The Good Food Institute, a nonprofit dedicated to alternative protein innovation, also notes that one-third of the global grain supply is being used for animal feed. “Only a fraction of that is converted into edible protein,” a report by the organization’s CEO, Bruce Friedrich and Nigel Purvis, the CEO of Climate Advisers, reads from October.
“This contributes to global food insecurity by pushing prices for grains and other crops used as animal feed higher than they would be otherwise, making it harder for the world’s poorest people to afford staple foods and leaving more people hungry or malnourished,” they continue.
In some areas of the world, organizations are already proving that plants can help people through tough periods of extreme weather. In Kenya, for example—which has also been experiencing intense drought, as well as the fallout from higher prices for staple imports like wheat, corn, and oil because of the Russian invasion of Ukraine—some locals have been experimenting with garden towers.
Around 10,000 of the towers, which include soil and plant seedlings, have been distributed across the country by the NGO 100 Humanitarians.
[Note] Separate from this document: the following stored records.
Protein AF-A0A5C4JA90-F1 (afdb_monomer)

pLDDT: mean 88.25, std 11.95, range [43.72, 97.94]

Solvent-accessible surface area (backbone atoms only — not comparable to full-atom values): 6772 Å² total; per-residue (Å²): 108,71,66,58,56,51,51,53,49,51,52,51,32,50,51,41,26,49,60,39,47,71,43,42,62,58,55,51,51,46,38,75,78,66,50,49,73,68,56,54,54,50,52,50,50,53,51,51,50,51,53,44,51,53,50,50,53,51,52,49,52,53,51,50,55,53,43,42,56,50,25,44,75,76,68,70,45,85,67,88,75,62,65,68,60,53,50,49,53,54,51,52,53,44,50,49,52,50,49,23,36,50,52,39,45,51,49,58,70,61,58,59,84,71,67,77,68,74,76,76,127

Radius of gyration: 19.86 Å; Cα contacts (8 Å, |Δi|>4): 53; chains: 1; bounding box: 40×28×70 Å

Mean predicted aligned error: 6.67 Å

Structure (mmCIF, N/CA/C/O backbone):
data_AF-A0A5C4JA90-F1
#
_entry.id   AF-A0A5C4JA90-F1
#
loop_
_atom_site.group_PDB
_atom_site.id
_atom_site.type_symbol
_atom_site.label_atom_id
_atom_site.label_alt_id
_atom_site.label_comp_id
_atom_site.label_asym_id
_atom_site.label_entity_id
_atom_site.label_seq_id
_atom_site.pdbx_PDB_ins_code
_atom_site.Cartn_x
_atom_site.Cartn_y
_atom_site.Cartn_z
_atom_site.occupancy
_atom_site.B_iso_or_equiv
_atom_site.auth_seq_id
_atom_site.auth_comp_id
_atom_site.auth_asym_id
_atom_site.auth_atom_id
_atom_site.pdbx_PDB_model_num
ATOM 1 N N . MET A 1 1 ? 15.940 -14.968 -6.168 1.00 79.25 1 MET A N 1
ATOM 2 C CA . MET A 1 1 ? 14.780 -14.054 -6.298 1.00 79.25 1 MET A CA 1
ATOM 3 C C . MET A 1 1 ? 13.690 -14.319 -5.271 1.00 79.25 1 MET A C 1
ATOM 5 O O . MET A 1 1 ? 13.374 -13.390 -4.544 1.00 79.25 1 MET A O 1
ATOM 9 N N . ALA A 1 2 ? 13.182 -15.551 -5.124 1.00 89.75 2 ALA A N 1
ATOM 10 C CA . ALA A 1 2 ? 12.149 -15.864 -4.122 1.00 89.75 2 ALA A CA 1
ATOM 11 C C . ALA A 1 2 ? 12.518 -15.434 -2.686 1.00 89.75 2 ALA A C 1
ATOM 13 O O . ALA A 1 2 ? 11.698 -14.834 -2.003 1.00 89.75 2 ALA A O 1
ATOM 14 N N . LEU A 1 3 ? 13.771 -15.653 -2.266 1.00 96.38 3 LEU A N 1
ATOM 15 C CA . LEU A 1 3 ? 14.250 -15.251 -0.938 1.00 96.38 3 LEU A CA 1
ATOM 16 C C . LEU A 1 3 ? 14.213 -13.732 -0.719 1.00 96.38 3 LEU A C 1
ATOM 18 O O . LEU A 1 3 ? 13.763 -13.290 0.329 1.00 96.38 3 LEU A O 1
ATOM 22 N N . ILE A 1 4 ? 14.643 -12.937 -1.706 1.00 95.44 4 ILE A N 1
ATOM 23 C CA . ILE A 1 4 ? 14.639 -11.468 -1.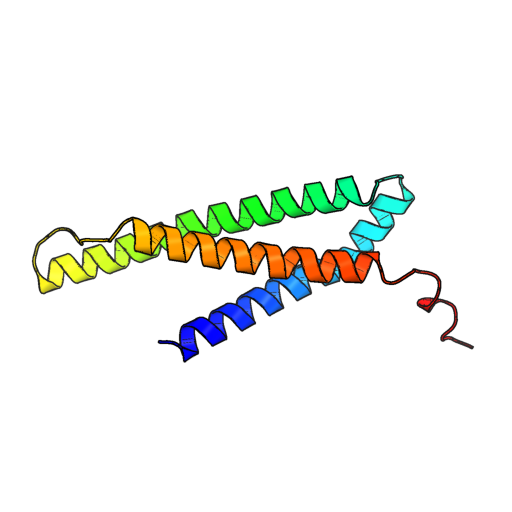606 1.00 95.44 4 ILE A CA 1
ATOM 24 C C . ILE A 1 4 ? 13.197 -10.964 -1.522 1.00 95.44 4 ILE A C 1
ATOM 26 O O . ILE A 1 4 ? 12.879 -10.186 -0.635 1.00 95.44 4 ILE A O 1
ATOM 30 N N . ILE A 1 5 ? 12.311 -11.465 -2.390 1.00 92.88 5 ILE A N 1
ATOM 31 C CA . ILE A 1 5 ? 10.890 -11.089 -2.385 1.00 92.88 5 ILE A CA 1
ATOM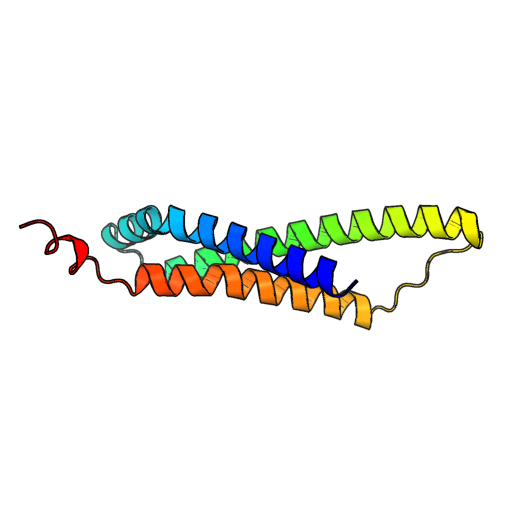 32 C C . ILE A 1 5 ? 10.248 -11.432 -1.036 1.00 92.88 5 ILE A C 1
ATOM 34 O O . ILE A 1 5 ? 9.563 -10.592 -0.456 1.00 92.88 5 ILE A O 1
ATOM 38 N N . ALA A 1 6 ? 10.494 -12.637 -0.514 1.00 94.75 6 ALA A N 1
ATOM 39 C CA . ALA A 1 6 ? 9.968 -13.066 0.777 1.00 94.75 6 ALA A CA 1
ATOM 40 C C . ALA A 1 6 ? 10.513 -12.212 1.928 1.00 94.75 6 ALA A C 1
ATOM 42 O O . ALA A 1 6 ? 9.740 -11.730 2.751 1.00 94.75 6 ALA A O 1
ATOM 43 N N . PHE A 1 7 ? 11.826 -11.976 1.963 1.00 96.62 7 PHE A N 1
ATOM 44 C CA . PHE A 1 7 ? 12.458 -11.154 2.991 1.00 96.62 7 PHE A CA 1
ATOM 45 C C . PHE A 1 7 ? 11.927 -9.718 2.973 1.00 96.62 7 PHE A C 1
ATOM 47 O O . PHE A 1 7 ? 11.525 -9.202 4.012 1.00 96.62 7 PHE A O 1
ATOM 54 N N . THR A 1 8 ? 11.855 -9.089 1.797 1.00 94.75 8 THR A N 1
ATOM 55 C CA . THR A 1 8 ? 11.294 -7.743 1.645 1.00 94.75 8 THR A CA 1
ATOM 56 C C . THR A 1 8 ? 9.830 -7.703 2.072 1.00 94.75 8 THR A C 1
ATOM 58 O O . THR A 1 8 ? 9.444 -6.790 2.796 1.00 94.75 8 THR A O 1
ATOM 61 N N . ALA A 1 9 ? 9.022 -8.695 1.689 1.00 94.62 9 ALA A N 1
ATOM 62 C CA . ALA A 1 9 ? 7.627 -8.771 2.112 1.00 94.62 9 ALA A CA 1
ATOM 63 C C . ALA A 1 9 ? 7.506 -8.857 3.640 1.00 94.62 9 ALA A C 1
ATOM 65 O O . ALA A 1 9 ? 6.747 -8.094 4.229 1.00 94.62 9 ALA A O 1
ATOM 66 N N . ILE A 1 10 ? 8.288 -9.723 4.292 1.00 96.19 10 ILE A N 1
ATOM 67 C CA . ILE A 1 10 ? 8.297 -9.860 5.756 1.00 96.19 10 ILE A CA 1
ATOM 68 C C . ILE A 1 10 ? 8.734 -8.553 6.421 1.00 96.19 10 ILE A C 1
ATOM 70 O O . ILE A 1 10 ? 8.079 -8.104 7.357 1.00 96.19 10 ILE A O 1
ATOM 74 N N . ALA A 1 11 ? 9.805 -7.926 5.929 1.00 96.12 11 ALA A N 1
ATOM 75 C CA . ALA A 1 11 ? 10.307 -6.667 6.469 1.00 96.12 11 ALA A CA 1
ATOM 76 C C . ALA A 1 11 ? 9.243 -5.563 6.388 1.00 96.12 11 ALA A C 1
ATOM 78 O O . ALA A 1 11 ? 8.934 -4.935 7.398 1.00 96.12 11 ALA A O 1
ATOM 79 N N . VAL A 1 12 ? 8.620 -5.387 5.218 1.00 94.38 12 VAL A N 1
ATOM 80 C CA . VAL A 1 12 ? 7.545 -4.407 5.008 1.00 94.38 12 VAL A CA 1
ATOM 81 C C . VAL A 1 12 ? 6.351 -4.697 5.913 1.00 94.38 12 VAL A C 1
ATOM 83 O O . VAL A 1 12 ? 5.855 -3.785 6.574 1.00 94.38 12 VAL A O 1
ATOM 86 N N . VAL A 1 13 ? 5.904 -5.956 5.980 1.00 94.81 13 VAL A N 1
ATOM 87 C CA . VAL A 1 13 ? 4.779 -6.356 6.835 1.00 94.81 13 VAL A CA 1
ATOM 88 C C . VAL A 1 13 ? 5.084 -6.048 8.296 1.00 94.81 13 VAL A C 1
ATOM 90 O O . VAL A 1 13 ? 4.253 -5.450 8.970 1.00 94.81 13 VAL A O 1
ATOM 93 N N . ASN A 1 14 ? 6.275 -6.405 8.776 1.00 95.94 14 ASN A N 1
ATOM 94 C CA . ASN A 1 14 ? 6.683 -6.160 10.153 1.00 95.94 14 ASN A CA 1
ATOM 95 C C . ASN A 1 14 ? 6.728 -4.662 10.477 1.00 95.94 14 ASN A C 1
ATOM 97 O O . ASN A 1 14 ? 6.190 -4.238 11.496 1.00 95.94 14 ASN A O 1
ATOM 101 N N . THR A 1 15 ? 7.311 -3.846 9.597 1.00 94.62 15 THR A N 1
ATOM 102 C CA . THR A 1 15 ? 7.379 -2.392 9.790 1.00 94.62 15 THR A CA 1
ATOM 103 C C . THR A 1 15 ? 5.991 -1.759 9.809 1.00 94.62 15 THR A C 1
ATOM 105 O O . THR A 1 15 ? 5.680 -0.998 10.722 1.00 94.62 15 THR A O 1
ATOM 108 N N . LEU A 1 16 ? 5.131 -2.090 8.840 1.00 93.31 16 LEU A N 1
ATOM 109 C CA . LEU A 1 16 ? 3.766 -1.562 8.791 1.00 93.31 16 LEU A CA 1
ATOM 110 C C . LEU A 1 16 ? 2.945 -2.024 9.996 1.00 93.31 16 LEU A C 1
ATOM 112 O O . LEU A 1 16 ? 2.185 -1.235 10.562 1.00 93.31 16 LEU A O 1
ATOM 116 N N . ALA A 1 17 ? 3.117 -3.277 10.414 1.00 92.12 17 ALA A N 1
ATOM 117 C CA . ALA A 1 17 ? 2.409 -3.817 11.559 1.00 92.12 17 ALA A CA 1
ATOM 118 C C . ALA A 1 17 ? 2.846 -3.161 12.872 1.00 92.12 17 ALA A C 1
ATOM 120 O O . ALA A 1 17 ? 1.986 -2.803 13.680 1.00 92.12 17 ALA A O 1
ATOM 121 N N . MET A 1 18 ? 4.151 -2.951 13.060 1.00 93.19 18 MET A N 1
ATOM 122 C CA . MET A 1 18 ? 4.711 -2.233 14.207 1.00 93.19 18 MET A CA 1
ATOM 123 C C . MET A 1 18 ? 4.201 -0.789 14.247 1.00 93.19 18 MET A C 1
ATOM 125 O O . MET A 1 18 ? 3.548 -0.409 15.214 1.00 93.19 18 MET A O 1
ATOM 129 N N . ALA A 1 19 ? 4.366 -0.033 13.156 1.00 92.00 19 ALA A N 1
ATOM 130 C CA . ALA A 1 19 ? 3.921 1.360 13.071 1.00 92.00 19 ALA A CA 1
ATOM 131 C C . ALA A 1 19 ? 2.415 1.517 13.342 1.00 92.00 19 ALA A C 1
ATOM 133 O O . ALA A 1 19 ? 1.977 2.467 13.989 1.00 92.00 19 ALA A O 1
ATOM 134 N N . THR A 1 20 ? 1.605 0.564 12.876 1.00 90.44 20 THR A N 1
ATOM 135 C CA . THR A 1 20 ? 0.160 0.573 13.135 1.00 90.44 20 THR A CA 1
ATOM 136 C C . THR A 1 20 ? -0.168 0.236 14.591 1.00 90.44 20 THR A C 1
ATOM 138 O O . THR A 1 20 ? -1.092 0.812 15.166 1.00 90.44 20 THR A O 1
ATOM 141 N N . SER A 1 21 ? 0.572 -0.697 15.193 1.00 88.62 21 SER A N 1
ATOM 142 C CA . SER A 1 21 ? 0.370 -1.120 16.583 1.00 88.62 21 SER A CA 1
ATOM 143 C C . SER A 1 21 ? 0.759 -0.026 17.576 1.00 88.62 21 SER A C 1
ATOM 145 O O . SER A 1 21 ? 0.036 0.188 18.548 1.00 88.62 21 SER A O 1
ATOM 147 N N . ASP A 1 22 ? 1.823 0.730 17.299 1.00 89.75 22 ASP A N 1
ATOM 148 C CA . ASP A 1 22 ? 2.257 1.853 18.142 1.00 89.75 22 ASP A CA 1
ATOM 149 C C . ASP A 1 22 ? 1.175 2.941 18.253 1.00 89.75 22 ASP A C 1
ATOM 151 O O . ASP A 1 22 ? 0.995 3.569 19.300 1.00 89.75 22 ASP A O 1
ATOM 155 N N . ARG A 1 23 ? 0.356 3.093 17.207 1.00 89.81 23 ARG A N 1
ATOM 156 C CA . ARG A 1 23 ? -0.749 4.065 17.143 1.00 89.81 23 ARG A CA 1
ATOM 157 C C . ARG A 1 23 ? -2.047 3.569 17.779 1.00 89.81 23 ARG A C 1
ATOM 159 O O . ARG A 1 23 ? -3.039 4.297 17.820 1.00 89.81 23 ARG A O 1
ATOM 166 N N . ALA A 1 24 ? -2.057 2.367 18.358 1.00 84.62 24 ALA A N 1
ATOM 167 C CA . ALA A 1 24 ? -3.225 1.829 19.056 1.00 84.62 24 ALA A CA 1
ATOM 168 C C . ALA A 1 24 ? -3.716 2.745 20.191 1.00 84.62 24 ALA A C 1
ATOM 170 O O . ALA A 1 24 ? -4.925 2.897 20.382 1.00 84.62 24 ALA A O 1
ATOM 171 N N . ARG A 1 25 ? -2.795 3.400 20.917 1.00 84.06 25 ARG A N 1
ATOM 172 C CA . ARG A 1 25 ? -3.149 4.374 21.966 1.00 84.06 25 ARG A CA 1
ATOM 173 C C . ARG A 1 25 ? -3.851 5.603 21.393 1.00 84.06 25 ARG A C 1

And, while they do need a little bit of water, the towers present a more efficient, simple, sustainable solution to the food security problem for multiple struggling families.
“It is easy to set up, uses less space, and takes about two months for the vegetables to grow to maturity,” Marissa Waldrop, a program director for 100 Humanitarians, said to The Christian Science Monitor. “Also, the project uses less water, because water that would otherwise go to waste travels downwards through other plants in the tower. And soil used in the garden towers holds nutrients better than soil lying on the ground.”